• [Supplied information]:
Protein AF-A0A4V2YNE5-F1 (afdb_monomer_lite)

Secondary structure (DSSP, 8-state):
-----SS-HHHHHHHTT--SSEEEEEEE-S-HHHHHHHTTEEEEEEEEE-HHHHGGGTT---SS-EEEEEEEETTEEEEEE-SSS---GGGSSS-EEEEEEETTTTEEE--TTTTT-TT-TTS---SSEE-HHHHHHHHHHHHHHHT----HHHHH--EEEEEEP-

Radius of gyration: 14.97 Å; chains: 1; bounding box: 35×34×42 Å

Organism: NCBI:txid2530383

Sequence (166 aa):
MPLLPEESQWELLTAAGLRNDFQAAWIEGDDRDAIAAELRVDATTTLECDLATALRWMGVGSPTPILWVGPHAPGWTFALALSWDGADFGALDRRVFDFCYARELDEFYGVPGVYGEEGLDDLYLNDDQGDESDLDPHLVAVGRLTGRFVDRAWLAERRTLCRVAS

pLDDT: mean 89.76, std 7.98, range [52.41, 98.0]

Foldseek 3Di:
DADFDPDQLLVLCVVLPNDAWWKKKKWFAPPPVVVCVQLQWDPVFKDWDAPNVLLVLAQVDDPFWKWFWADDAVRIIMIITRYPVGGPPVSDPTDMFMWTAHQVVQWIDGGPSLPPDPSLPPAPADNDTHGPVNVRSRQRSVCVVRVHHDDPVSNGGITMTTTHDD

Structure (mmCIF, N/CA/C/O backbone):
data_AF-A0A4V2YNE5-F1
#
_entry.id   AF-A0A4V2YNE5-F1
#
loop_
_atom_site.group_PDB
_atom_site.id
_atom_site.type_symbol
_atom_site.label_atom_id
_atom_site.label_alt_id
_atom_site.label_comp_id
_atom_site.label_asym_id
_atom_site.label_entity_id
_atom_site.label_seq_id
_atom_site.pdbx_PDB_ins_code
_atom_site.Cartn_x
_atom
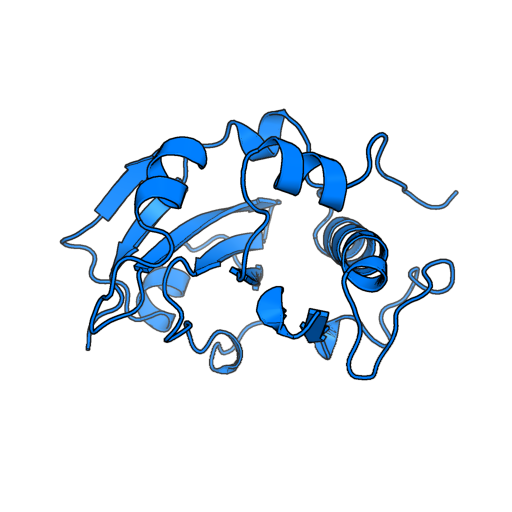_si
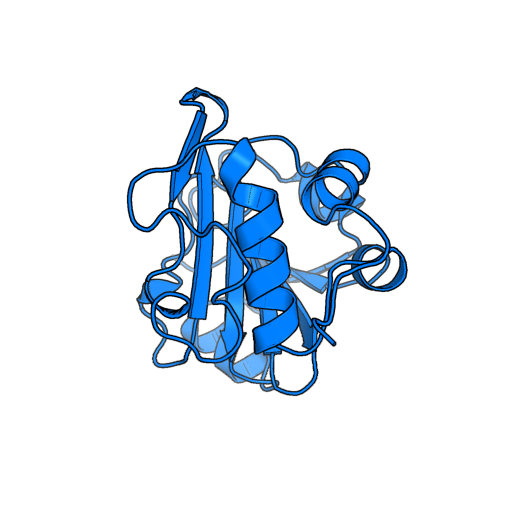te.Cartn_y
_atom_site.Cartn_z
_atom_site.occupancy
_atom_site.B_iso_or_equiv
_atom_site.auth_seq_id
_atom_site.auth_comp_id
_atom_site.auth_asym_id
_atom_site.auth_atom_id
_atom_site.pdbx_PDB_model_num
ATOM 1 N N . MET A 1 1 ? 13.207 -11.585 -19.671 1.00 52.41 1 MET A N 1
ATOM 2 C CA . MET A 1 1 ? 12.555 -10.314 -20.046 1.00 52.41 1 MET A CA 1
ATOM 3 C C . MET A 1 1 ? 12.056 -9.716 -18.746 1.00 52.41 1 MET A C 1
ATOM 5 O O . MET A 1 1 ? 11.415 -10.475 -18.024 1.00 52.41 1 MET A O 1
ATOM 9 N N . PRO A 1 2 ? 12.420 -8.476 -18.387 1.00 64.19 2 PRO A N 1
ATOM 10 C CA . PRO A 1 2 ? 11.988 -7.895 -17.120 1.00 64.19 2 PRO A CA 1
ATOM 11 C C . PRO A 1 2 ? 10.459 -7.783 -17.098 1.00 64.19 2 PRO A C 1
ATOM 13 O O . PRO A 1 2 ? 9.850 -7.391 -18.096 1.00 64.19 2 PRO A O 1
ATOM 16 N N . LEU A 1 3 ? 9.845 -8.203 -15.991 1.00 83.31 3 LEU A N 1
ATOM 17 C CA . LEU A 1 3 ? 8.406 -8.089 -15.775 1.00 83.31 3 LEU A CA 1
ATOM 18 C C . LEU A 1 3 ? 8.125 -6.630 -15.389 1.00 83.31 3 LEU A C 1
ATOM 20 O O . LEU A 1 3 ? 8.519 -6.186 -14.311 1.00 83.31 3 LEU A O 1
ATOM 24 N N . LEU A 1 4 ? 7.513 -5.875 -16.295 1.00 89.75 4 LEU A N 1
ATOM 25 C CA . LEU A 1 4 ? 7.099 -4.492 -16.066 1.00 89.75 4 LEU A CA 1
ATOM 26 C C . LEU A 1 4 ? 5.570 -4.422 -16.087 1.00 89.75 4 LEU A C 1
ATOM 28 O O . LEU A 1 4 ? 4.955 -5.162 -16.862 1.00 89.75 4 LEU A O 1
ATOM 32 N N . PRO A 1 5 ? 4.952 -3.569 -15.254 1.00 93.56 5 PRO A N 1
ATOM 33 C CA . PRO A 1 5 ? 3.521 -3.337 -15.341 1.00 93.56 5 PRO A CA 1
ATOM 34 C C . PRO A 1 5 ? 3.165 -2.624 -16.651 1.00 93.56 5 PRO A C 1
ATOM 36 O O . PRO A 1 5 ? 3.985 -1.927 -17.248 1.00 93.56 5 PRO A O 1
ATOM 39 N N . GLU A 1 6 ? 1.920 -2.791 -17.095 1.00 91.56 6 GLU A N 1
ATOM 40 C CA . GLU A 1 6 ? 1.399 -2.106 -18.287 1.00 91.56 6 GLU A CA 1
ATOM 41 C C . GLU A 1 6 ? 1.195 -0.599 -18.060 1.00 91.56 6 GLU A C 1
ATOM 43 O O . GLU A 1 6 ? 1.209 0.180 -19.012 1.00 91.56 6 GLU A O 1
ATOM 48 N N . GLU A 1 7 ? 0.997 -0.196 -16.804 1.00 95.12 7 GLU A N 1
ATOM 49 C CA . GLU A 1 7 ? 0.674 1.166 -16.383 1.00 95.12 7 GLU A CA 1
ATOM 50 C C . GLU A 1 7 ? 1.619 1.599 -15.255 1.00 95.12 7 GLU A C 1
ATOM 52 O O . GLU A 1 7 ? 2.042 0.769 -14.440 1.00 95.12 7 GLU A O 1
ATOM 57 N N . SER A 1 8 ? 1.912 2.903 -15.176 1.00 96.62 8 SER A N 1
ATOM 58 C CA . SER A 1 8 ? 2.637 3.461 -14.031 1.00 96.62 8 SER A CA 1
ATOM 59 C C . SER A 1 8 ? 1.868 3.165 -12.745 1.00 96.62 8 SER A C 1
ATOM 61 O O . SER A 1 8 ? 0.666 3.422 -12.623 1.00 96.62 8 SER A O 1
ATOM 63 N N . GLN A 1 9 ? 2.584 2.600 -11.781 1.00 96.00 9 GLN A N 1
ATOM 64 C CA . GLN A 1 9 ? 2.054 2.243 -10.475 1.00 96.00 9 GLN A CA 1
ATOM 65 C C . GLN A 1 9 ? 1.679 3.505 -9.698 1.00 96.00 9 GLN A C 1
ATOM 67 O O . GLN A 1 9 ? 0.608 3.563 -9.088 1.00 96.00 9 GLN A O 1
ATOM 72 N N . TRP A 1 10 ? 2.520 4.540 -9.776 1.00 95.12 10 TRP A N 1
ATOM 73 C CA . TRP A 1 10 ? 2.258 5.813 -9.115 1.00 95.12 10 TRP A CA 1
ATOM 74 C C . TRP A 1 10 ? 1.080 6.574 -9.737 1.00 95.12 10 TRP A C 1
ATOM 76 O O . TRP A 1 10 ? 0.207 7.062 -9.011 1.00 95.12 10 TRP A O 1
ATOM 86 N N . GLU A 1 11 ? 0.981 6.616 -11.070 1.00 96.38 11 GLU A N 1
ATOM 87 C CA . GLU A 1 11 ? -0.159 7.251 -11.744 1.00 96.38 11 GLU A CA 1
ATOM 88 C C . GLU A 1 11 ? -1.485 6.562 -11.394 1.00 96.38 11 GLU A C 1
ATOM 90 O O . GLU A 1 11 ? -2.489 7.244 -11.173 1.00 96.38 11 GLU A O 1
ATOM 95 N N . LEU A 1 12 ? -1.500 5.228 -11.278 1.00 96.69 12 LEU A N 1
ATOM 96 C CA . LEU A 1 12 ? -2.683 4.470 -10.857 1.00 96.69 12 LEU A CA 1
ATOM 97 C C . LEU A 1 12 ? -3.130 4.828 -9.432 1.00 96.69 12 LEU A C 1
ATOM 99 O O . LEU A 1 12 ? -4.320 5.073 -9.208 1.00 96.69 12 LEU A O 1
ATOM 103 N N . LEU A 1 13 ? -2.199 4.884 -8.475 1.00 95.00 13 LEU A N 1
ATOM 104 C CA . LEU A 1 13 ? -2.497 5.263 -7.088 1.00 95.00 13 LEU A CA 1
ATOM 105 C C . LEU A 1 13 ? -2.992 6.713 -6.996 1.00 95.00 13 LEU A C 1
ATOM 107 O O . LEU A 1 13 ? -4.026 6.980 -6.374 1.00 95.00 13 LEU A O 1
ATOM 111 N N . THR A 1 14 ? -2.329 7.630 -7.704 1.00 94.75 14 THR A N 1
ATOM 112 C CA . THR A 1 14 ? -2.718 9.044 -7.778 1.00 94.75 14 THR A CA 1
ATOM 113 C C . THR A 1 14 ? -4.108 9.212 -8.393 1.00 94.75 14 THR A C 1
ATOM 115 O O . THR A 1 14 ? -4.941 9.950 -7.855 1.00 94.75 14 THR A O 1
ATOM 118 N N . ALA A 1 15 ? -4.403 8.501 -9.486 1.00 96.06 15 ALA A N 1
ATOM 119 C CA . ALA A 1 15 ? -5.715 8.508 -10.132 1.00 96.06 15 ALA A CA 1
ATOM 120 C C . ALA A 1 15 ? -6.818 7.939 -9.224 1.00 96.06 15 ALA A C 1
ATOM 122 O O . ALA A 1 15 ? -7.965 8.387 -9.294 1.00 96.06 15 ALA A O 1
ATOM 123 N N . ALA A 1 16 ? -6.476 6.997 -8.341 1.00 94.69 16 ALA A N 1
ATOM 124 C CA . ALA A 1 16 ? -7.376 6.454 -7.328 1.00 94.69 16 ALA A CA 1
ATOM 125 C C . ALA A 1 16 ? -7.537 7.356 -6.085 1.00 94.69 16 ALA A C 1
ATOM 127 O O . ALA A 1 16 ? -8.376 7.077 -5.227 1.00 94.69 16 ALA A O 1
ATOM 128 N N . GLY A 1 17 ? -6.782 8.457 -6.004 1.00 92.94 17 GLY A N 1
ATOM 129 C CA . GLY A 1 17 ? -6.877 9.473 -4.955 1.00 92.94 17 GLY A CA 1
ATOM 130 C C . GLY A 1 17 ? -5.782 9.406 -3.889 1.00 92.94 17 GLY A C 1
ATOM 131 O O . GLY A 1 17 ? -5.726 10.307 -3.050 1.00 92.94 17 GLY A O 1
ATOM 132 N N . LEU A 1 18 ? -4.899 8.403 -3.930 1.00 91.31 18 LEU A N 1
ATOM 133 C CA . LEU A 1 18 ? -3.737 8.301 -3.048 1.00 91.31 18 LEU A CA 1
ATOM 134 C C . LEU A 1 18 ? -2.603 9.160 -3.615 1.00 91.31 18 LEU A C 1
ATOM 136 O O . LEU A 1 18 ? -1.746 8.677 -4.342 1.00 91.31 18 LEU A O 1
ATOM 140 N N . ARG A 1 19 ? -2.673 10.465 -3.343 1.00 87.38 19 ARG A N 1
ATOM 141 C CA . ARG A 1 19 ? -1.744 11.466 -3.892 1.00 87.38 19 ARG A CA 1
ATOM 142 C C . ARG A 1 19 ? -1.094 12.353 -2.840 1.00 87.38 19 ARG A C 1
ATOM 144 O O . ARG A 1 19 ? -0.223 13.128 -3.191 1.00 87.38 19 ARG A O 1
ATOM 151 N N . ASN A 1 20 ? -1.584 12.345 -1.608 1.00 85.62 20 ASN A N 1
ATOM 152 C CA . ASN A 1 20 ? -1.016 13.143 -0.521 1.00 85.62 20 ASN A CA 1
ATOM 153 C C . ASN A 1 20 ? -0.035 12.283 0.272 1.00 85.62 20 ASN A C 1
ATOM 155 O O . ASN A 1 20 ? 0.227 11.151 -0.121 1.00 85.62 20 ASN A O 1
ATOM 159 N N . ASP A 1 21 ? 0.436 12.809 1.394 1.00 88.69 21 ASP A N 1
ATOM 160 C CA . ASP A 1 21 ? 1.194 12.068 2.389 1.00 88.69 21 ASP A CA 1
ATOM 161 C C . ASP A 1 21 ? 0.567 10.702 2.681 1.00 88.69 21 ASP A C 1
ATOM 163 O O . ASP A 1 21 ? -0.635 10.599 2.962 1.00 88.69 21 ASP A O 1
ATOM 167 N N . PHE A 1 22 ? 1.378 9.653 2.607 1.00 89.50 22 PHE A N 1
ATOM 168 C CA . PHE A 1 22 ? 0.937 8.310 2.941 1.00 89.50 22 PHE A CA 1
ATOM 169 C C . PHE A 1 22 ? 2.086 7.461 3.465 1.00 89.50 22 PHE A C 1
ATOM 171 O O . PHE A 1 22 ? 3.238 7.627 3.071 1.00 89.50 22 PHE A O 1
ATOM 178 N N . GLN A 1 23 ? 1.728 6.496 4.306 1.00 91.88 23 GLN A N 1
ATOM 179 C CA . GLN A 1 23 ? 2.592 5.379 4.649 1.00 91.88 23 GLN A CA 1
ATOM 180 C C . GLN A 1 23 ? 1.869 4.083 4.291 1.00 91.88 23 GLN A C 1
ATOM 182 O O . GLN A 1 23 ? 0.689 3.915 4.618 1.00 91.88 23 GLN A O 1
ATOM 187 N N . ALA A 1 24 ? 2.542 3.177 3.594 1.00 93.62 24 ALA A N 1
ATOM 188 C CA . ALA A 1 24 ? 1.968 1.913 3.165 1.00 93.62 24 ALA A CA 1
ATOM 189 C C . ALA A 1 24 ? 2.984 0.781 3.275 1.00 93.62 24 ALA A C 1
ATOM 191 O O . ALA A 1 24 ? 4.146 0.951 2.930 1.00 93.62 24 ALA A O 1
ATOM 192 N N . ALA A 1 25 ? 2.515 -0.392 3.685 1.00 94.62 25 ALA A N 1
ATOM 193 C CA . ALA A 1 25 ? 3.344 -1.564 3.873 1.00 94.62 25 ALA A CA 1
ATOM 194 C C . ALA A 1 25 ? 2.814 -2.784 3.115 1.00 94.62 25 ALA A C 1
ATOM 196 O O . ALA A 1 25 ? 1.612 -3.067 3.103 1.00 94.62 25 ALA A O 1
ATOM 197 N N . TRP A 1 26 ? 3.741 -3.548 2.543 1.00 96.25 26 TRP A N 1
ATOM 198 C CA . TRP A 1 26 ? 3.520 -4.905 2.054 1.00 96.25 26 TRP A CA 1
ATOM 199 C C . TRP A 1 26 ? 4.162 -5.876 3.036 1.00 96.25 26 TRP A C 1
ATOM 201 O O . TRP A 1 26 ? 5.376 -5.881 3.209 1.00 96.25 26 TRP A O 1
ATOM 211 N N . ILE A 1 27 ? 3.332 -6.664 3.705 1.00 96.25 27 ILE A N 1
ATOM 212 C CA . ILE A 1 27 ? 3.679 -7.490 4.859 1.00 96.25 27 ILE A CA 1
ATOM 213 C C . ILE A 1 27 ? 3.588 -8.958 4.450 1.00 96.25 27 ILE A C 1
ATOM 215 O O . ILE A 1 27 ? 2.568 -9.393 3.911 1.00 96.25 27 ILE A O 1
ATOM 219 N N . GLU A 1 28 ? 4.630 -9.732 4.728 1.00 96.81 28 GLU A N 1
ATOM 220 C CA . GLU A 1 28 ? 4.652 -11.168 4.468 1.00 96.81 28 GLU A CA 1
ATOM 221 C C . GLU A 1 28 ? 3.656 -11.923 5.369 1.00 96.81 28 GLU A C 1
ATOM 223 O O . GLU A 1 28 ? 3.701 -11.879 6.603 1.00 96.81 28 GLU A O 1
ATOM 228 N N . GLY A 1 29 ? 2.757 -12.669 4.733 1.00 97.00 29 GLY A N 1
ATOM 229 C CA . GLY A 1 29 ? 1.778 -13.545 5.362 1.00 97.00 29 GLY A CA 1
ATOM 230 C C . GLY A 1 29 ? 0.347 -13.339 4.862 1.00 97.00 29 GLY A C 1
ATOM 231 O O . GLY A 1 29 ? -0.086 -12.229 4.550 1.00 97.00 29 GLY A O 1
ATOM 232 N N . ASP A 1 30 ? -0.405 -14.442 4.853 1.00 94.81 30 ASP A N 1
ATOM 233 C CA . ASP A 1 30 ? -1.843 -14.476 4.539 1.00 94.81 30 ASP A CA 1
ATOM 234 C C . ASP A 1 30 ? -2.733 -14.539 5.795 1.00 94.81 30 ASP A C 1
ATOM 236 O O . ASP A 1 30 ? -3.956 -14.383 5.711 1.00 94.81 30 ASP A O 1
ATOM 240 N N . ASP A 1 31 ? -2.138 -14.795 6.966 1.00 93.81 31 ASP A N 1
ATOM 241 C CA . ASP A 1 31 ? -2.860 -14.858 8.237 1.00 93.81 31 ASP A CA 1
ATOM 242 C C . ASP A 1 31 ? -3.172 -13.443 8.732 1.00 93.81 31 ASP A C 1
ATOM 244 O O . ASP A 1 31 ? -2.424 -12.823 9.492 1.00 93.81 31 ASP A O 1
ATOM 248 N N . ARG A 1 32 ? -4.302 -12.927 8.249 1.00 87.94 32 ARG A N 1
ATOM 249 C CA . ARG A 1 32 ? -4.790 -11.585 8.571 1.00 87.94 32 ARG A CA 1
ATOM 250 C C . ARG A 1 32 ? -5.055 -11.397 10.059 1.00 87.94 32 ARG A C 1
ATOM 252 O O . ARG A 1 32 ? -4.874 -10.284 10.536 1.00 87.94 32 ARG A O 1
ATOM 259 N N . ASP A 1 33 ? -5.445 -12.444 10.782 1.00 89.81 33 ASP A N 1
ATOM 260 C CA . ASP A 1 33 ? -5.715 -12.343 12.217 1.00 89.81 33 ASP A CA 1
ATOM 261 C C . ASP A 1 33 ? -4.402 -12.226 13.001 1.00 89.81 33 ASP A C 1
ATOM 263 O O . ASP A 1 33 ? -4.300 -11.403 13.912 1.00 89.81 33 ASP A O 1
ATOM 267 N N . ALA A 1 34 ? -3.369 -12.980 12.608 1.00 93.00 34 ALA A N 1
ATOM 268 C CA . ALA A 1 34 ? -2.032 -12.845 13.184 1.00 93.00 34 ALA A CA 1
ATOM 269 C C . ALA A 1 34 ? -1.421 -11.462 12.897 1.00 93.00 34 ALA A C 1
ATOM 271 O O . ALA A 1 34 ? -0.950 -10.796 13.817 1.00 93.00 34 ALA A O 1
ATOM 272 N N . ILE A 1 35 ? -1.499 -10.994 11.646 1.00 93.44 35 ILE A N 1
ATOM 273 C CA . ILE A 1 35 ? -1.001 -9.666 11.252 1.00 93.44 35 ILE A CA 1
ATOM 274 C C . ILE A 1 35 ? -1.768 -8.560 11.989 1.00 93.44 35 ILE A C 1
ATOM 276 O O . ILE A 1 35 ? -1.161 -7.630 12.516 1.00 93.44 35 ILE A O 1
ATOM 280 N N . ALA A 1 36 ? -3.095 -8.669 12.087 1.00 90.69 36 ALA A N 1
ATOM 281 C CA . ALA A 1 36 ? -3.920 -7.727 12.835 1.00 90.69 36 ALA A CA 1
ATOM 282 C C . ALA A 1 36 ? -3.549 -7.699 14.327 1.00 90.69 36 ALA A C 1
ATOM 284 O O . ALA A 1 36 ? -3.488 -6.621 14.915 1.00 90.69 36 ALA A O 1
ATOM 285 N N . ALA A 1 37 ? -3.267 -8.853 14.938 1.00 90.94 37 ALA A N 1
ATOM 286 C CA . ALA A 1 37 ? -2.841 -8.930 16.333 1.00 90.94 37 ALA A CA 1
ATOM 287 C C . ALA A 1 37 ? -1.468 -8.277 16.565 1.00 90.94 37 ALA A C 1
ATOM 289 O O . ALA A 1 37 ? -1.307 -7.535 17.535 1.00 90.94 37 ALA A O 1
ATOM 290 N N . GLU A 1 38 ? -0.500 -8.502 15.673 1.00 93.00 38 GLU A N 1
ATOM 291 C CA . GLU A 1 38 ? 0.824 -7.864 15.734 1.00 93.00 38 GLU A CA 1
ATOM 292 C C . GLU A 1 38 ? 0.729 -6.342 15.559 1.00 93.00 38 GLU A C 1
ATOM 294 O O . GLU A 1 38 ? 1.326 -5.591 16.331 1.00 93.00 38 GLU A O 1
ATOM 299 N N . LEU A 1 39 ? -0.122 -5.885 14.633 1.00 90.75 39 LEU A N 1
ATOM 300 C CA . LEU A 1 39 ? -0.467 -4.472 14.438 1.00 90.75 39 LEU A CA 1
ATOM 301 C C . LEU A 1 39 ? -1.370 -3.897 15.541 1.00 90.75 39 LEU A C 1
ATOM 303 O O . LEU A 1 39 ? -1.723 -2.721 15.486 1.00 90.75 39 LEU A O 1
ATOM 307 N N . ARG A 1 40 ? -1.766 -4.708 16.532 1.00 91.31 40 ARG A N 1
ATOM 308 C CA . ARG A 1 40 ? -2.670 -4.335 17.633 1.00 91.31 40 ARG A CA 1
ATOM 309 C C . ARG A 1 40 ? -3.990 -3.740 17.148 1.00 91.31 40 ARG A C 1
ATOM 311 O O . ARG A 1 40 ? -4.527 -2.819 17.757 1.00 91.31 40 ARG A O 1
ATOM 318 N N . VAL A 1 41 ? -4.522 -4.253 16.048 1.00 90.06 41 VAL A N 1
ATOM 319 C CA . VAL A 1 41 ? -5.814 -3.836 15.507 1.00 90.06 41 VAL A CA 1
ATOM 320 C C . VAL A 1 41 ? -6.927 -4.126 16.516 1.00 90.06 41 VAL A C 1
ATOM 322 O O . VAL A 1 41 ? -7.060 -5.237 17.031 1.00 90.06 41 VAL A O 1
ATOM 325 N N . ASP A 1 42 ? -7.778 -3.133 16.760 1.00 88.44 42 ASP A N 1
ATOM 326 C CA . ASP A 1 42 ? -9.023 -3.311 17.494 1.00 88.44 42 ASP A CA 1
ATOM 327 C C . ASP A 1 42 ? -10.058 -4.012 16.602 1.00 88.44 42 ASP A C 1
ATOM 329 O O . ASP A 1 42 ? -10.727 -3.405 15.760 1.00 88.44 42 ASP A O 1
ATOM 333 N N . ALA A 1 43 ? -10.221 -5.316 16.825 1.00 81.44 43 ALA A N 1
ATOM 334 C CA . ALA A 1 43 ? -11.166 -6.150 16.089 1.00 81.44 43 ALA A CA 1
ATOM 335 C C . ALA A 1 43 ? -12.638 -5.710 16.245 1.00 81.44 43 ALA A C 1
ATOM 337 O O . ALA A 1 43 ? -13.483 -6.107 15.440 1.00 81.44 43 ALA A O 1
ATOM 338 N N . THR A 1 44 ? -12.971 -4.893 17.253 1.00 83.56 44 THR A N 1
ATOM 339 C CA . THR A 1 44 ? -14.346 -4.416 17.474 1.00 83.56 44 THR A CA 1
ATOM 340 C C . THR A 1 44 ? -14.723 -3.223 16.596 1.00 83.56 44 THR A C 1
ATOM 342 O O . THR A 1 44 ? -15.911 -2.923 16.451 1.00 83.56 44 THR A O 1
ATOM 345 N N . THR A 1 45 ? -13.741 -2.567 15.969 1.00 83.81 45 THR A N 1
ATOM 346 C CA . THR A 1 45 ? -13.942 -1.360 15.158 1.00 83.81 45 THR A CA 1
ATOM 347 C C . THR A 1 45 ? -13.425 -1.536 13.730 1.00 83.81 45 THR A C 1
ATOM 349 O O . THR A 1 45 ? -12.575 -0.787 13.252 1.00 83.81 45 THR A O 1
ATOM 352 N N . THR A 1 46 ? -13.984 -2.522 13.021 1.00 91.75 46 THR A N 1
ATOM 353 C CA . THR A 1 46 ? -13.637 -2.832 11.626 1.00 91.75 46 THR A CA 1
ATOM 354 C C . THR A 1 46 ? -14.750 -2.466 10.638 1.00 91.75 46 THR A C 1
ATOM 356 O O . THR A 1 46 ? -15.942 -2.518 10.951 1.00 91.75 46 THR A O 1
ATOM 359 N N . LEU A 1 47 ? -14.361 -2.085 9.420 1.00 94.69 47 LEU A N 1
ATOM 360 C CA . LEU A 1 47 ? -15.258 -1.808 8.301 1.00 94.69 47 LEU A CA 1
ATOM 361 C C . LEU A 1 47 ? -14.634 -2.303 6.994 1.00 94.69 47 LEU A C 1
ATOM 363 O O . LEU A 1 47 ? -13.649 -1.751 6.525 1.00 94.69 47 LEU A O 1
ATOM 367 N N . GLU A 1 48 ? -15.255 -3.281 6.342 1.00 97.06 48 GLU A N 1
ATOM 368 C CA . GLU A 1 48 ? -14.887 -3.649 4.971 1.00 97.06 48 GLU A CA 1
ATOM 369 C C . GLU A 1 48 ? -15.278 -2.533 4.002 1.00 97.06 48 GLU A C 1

• [Problem requirements]: Repeat the entries above verbatim, but only from the line that has "ATOM 322 O O" down to the line that has "ATOM 354 C C", inclusive.

• [Exercise answer]:
ATOM 322 O O . VAL A 1 41 ? -7.060 -5.237 17.031 1.00 90.06 41 VAL A O 1
ATOM 325 N N . ASP A 1 42 ? -7.778 -3.133 16.760 1.00 88.44 42 ASP A N 1
ATOM 326 C CA . ASP A 1 42 ? -9.023 -3.311 17.494 1.00 88.44 42 ASP A CA 1
ATOM 327 C C . ASP A 1 42 ? -10.058 -4.012 16.602 1.00 88.44 42 ASP A C 1
ATOM 329 O O . ASP A 1 42 ? -10.727 -3.405 15.760 1.00 88.44 42 ASP A O 1
ATOM 333 N N . ALA A 1 43 ? -10.221 -5.316 16.825 1.00 81.44 43 ALA A N 1
ATOM 334 C CA . ALA A 1 43 ? -11.166 -6.150 16.089 1.00 81.44 43 ALA A CA 1
ATOM 335 C C . ALA A 1 43 ? -12.638 -5.710 16.245 1.00 81.44 43 ALA A C 1
ATOM 337 O O . ALA A 1 43 ? -13.483 -6.107 15.440 1.00 81.44 43 ALA A O 1
ATOM 338 N N . THR A 1 44 ? -12.971 -4.893 17.253 1.00 83.56 44 THR A N 1
ATOM 339 C CA . THR A 1 44 ? -14.346 -4.416 17.474 1.00 83.56 44 THR A CA 1
ATOM 340 C C . THR A 1 44 ? -14.723 -3.223 16.596 1.00 83.56 44 THR A C 1
ATOM 342 O O . THR A 1 44 ? -15.911 -2.923 16.451 1.00 83.56 44 THR A O 1
ATOM 345 N N . THR A 1 45 ? -13.741 -2.567 15.969 1.00 83.81 45 THR A N 1
ATOM 346 C CA . THR A 1 45 ? -13.942 -1.360 15.158 1.00 83.81 45 THR A CA 1
ATOM 347 C C . THR A 1 45 ? -13.425 -1.536 13.730 1.00 83.81 45 THR A C 1
ATOM 349 O O . THR A 1 45 ? -12.575 -0.787 13.252 1.00 83.81 45 THR A O 1
ATOM 352 N N . THR A 1 46 ? -13.984 -2.522 13.021 1.00 91.75 46 THR A N 1
ATOM 353 C CA . THR A 1 46 ? -13.637 -2.832 11.626 1.00 91.75 46 THR A CA 1
ATOM 354 C C . THR A 1 46 ? -14.750 -2.466 10.638 1.00 91.75 46 THR A C 1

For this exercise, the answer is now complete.